#### Data for analysis

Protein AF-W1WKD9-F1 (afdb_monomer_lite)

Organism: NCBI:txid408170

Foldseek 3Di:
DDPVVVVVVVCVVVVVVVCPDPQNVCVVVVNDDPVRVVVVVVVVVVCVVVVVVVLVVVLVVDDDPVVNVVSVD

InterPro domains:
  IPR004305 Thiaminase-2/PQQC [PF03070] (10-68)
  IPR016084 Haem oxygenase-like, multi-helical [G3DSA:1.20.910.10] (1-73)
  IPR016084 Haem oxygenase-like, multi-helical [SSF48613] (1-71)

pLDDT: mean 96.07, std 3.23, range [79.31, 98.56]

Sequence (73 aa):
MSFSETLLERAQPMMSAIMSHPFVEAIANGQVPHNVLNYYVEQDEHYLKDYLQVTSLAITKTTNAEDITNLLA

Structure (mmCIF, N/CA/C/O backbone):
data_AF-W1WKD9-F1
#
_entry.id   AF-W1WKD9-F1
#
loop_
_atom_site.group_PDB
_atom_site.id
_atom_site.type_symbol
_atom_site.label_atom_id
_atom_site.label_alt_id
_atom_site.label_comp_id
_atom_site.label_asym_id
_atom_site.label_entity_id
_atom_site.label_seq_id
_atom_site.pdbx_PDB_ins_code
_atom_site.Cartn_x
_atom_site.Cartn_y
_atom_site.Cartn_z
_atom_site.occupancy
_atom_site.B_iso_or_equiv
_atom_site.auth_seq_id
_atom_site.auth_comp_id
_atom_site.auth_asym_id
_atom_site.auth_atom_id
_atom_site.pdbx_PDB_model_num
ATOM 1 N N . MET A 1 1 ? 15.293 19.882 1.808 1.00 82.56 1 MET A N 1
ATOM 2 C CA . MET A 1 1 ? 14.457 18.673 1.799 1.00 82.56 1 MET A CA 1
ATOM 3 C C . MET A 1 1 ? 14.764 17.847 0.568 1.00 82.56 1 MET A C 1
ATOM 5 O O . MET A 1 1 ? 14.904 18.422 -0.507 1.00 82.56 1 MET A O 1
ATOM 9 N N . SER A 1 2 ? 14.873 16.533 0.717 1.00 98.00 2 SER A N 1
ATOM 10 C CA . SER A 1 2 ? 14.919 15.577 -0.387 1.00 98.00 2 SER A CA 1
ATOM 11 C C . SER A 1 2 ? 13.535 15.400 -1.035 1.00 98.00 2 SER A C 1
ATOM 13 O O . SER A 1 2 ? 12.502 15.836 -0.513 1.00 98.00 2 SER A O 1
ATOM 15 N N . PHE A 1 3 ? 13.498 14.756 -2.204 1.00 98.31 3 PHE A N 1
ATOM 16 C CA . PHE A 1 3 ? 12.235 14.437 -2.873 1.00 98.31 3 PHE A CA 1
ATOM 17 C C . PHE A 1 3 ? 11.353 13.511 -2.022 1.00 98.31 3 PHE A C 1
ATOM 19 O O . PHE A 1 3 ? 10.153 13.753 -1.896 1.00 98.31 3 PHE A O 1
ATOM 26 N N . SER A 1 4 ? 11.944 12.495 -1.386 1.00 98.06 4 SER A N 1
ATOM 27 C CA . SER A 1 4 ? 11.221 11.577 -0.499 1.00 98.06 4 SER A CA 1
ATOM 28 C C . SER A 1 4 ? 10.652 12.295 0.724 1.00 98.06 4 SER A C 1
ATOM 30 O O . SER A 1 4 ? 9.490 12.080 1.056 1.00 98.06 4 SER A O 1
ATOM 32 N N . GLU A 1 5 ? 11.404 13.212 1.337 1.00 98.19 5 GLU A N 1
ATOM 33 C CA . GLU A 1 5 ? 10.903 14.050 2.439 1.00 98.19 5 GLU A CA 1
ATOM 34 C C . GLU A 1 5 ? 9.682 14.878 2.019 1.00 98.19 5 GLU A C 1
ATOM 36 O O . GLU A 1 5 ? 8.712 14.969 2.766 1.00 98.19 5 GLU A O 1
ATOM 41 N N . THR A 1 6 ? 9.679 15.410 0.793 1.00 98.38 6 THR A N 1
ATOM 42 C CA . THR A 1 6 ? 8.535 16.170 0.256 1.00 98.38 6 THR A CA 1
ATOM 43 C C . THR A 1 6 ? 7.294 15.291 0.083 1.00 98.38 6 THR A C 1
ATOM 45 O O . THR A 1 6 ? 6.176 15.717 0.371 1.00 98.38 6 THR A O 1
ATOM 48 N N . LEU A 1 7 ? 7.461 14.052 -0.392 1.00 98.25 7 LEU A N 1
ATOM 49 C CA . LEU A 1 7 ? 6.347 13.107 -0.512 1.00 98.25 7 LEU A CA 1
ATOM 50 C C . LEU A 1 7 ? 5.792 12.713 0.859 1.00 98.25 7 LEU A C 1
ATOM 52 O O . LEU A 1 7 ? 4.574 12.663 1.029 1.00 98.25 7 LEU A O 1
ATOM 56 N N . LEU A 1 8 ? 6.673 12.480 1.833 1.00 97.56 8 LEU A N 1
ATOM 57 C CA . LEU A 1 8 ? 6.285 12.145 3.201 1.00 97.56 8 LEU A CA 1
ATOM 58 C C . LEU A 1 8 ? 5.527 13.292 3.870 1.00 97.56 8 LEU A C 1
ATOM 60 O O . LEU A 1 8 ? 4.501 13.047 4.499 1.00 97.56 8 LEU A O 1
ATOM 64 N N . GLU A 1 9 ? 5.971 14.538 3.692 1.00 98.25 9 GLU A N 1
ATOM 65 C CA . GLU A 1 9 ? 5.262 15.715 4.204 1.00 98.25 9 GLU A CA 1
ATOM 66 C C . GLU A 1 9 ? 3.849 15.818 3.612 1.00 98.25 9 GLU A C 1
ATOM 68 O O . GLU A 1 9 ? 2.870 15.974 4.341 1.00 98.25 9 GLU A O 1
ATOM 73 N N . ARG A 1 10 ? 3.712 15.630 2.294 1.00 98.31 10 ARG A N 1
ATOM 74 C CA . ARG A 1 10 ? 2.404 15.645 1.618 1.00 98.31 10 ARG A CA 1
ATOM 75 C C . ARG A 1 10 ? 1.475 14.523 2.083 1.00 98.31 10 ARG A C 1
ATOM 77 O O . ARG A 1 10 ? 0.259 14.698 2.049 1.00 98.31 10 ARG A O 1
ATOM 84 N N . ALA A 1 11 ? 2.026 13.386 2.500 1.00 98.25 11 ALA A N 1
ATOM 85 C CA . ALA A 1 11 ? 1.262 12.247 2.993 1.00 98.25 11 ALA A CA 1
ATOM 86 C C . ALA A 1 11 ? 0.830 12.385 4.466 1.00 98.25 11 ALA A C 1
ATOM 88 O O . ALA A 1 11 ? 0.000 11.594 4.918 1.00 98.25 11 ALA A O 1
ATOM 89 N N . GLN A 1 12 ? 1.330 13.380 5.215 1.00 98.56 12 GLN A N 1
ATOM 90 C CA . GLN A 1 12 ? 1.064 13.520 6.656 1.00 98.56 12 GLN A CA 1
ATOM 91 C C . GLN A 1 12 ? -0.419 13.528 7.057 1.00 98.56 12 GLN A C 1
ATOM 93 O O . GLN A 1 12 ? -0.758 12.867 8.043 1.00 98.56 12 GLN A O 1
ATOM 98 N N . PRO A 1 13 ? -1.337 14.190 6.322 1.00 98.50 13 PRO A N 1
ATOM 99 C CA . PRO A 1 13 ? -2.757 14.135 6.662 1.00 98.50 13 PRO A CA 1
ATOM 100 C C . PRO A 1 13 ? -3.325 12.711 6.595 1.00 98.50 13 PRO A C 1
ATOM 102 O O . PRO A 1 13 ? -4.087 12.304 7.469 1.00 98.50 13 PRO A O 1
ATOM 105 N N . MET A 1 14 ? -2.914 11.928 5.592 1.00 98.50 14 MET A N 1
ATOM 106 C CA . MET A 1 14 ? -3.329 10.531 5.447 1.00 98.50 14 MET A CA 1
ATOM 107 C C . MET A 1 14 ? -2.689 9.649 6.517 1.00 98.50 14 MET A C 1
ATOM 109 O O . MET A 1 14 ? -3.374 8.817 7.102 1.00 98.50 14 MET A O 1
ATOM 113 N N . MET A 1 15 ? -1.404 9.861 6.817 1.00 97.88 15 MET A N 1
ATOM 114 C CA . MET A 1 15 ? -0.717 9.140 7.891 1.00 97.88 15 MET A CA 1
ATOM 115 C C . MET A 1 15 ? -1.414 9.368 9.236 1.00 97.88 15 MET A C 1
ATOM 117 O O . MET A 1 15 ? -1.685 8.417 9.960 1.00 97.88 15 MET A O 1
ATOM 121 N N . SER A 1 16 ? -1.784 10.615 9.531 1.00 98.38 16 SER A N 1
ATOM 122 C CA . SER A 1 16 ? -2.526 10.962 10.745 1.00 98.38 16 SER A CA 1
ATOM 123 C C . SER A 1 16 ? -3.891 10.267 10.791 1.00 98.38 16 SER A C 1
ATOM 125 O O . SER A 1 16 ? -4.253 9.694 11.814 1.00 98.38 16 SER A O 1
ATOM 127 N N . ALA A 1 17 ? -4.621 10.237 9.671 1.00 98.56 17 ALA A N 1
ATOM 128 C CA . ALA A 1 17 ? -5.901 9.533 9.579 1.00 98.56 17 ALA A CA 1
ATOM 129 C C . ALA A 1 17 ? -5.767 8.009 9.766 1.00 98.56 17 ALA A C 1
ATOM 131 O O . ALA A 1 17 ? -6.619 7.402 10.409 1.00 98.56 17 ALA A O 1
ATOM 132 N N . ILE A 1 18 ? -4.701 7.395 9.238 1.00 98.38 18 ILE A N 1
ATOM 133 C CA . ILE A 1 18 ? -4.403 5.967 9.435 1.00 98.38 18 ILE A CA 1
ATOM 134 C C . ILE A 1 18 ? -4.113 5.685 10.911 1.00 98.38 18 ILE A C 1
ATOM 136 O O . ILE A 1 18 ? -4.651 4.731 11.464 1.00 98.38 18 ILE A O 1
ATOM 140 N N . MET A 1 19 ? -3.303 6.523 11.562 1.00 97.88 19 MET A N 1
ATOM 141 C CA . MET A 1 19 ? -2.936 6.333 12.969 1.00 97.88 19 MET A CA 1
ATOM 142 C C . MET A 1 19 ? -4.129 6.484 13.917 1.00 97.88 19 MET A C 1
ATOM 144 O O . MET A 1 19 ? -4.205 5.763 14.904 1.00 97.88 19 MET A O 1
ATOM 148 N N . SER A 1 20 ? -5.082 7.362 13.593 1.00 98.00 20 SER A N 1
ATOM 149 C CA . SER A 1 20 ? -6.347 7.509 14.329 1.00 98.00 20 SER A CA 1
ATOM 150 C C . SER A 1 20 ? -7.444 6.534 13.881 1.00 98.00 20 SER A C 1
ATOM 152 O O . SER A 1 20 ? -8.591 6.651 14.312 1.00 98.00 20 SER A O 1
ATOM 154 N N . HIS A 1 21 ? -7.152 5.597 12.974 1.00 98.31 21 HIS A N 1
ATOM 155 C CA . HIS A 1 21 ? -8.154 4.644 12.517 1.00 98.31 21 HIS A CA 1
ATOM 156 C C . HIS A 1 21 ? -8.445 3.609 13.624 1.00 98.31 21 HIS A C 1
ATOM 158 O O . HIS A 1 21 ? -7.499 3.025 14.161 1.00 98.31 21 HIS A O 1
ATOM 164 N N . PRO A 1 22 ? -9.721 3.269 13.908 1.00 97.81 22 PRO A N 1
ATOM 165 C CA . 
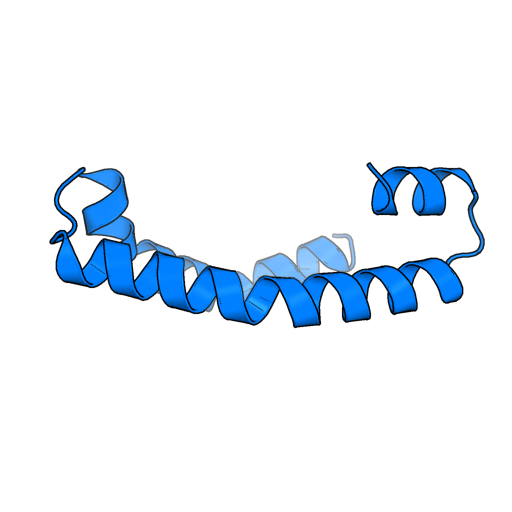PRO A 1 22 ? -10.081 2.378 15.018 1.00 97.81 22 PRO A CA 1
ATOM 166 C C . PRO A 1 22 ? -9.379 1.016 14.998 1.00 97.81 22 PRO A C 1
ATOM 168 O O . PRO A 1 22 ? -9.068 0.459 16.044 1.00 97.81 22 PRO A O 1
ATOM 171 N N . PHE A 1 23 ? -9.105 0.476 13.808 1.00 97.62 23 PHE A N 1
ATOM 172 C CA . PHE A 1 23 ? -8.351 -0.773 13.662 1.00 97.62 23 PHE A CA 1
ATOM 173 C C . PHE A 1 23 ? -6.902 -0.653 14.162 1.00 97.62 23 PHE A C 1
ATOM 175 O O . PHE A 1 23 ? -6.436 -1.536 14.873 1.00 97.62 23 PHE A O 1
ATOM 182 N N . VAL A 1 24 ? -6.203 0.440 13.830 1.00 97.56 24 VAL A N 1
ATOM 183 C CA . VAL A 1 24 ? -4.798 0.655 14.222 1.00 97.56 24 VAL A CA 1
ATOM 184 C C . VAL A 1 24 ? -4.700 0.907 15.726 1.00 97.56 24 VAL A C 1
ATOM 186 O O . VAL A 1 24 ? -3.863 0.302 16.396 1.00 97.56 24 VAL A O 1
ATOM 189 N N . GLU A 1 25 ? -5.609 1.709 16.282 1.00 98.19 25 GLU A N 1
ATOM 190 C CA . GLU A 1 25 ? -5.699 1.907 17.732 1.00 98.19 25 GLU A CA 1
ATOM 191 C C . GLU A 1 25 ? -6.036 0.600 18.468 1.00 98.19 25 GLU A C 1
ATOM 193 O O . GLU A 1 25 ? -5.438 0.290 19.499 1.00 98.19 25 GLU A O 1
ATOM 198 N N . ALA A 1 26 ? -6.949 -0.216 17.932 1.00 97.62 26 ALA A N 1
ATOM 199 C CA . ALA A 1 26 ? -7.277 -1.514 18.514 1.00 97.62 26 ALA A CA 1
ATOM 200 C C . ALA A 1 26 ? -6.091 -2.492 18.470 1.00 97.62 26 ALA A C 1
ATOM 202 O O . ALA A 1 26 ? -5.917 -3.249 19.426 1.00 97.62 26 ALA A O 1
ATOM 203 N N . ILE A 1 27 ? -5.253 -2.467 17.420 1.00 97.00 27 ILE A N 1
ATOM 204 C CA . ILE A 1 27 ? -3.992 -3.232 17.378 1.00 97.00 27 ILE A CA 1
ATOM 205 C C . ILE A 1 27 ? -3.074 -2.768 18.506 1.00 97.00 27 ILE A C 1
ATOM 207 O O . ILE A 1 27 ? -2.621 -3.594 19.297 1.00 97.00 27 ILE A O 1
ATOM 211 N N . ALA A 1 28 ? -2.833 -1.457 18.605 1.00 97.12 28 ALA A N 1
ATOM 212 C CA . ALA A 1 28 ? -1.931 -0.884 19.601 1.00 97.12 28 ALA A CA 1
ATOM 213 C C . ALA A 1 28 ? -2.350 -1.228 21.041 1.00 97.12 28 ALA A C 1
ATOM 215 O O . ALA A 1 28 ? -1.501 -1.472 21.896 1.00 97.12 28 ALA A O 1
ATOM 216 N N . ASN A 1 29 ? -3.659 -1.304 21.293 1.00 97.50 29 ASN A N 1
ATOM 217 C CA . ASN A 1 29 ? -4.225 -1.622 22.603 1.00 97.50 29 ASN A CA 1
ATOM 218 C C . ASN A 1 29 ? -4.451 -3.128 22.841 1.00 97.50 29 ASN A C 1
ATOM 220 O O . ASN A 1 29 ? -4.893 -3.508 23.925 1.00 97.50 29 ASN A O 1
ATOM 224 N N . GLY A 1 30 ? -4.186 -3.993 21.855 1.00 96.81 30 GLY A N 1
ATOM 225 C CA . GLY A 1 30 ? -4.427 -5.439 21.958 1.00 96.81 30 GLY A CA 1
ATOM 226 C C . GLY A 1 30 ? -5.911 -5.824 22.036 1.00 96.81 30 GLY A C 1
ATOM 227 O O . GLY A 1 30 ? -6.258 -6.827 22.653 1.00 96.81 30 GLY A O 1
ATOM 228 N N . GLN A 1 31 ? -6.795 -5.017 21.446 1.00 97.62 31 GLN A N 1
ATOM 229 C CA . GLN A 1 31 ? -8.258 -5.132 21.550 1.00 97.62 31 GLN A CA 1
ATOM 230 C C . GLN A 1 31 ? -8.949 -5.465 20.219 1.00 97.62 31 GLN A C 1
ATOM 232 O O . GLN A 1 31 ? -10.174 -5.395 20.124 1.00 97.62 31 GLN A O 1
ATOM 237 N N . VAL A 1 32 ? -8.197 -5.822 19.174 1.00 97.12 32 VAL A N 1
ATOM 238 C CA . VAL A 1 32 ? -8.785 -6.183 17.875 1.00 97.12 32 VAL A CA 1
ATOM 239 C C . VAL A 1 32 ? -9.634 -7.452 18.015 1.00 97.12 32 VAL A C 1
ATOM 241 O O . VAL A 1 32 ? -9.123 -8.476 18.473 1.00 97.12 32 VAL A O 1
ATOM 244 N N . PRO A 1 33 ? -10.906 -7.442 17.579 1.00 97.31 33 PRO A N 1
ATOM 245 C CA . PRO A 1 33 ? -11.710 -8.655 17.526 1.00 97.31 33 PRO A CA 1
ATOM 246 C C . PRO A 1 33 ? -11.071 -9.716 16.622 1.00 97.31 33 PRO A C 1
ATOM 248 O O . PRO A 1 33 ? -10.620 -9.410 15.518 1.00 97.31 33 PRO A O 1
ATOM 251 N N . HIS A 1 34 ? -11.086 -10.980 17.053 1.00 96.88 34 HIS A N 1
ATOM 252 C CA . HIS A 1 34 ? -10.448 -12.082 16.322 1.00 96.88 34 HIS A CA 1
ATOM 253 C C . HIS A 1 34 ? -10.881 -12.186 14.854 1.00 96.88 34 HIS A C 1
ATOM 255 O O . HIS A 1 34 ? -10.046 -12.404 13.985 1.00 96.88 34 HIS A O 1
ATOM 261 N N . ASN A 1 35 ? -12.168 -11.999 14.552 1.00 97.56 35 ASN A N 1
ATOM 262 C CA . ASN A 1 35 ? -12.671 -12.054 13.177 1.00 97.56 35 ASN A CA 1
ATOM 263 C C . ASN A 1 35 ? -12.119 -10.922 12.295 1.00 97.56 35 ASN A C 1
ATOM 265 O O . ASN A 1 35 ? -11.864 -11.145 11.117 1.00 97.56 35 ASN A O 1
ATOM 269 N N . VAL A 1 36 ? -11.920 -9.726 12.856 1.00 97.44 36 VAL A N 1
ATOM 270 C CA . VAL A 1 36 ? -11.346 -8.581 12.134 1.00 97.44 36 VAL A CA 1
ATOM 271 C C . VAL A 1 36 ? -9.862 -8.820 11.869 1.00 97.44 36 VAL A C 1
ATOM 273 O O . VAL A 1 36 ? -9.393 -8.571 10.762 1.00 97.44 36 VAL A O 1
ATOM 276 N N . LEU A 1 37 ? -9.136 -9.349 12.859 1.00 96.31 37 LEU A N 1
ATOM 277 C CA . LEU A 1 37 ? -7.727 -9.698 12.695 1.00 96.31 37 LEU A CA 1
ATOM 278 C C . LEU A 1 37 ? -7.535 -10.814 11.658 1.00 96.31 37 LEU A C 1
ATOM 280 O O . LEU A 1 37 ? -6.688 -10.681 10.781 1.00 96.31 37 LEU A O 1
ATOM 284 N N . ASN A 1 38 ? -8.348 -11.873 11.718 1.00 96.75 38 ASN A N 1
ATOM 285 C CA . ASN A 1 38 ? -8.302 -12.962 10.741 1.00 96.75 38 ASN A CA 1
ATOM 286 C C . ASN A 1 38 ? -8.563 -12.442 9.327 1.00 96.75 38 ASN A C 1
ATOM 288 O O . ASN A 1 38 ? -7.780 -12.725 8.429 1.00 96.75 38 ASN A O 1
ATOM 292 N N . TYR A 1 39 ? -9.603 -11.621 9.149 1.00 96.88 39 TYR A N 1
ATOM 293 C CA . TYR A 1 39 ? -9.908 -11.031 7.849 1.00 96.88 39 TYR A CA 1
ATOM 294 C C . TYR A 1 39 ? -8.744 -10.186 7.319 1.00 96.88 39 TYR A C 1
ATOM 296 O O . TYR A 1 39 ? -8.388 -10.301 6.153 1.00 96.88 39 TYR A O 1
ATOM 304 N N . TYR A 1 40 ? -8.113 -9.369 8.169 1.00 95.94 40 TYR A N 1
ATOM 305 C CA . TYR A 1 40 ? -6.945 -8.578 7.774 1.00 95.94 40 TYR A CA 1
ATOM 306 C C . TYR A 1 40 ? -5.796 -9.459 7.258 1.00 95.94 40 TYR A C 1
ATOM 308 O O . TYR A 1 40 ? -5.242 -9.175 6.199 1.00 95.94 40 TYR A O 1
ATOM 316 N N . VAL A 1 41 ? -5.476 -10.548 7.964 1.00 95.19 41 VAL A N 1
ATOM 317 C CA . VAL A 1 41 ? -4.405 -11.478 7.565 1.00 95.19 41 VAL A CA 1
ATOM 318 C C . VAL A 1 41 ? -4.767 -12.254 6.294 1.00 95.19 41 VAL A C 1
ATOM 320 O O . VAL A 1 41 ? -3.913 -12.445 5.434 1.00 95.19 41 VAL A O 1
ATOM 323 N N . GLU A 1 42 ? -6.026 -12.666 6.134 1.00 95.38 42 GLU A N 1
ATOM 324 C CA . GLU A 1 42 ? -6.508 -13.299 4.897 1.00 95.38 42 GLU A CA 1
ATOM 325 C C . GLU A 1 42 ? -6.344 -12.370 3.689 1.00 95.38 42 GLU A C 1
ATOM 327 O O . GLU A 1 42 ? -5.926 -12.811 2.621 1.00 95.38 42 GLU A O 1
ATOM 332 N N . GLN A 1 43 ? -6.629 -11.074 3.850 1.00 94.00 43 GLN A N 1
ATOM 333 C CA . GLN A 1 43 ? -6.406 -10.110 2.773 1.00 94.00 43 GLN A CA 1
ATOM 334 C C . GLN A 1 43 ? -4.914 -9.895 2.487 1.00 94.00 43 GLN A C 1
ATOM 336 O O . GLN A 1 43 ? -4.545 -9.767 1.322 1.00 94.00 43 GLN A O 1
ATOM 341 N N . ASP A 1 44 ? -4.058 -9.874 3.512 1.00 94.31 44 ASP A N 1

#### Description of the task
Out of the records above, pull the lines that include the word "multi".

#### Written answer
  IPR016084 Haem oxygenase-like, multi-helical [G3DSA:1.20.910.10] (1-73)
  IPR016084 Haem oxygenase-like, multi-helical [SSF48613] (1-71)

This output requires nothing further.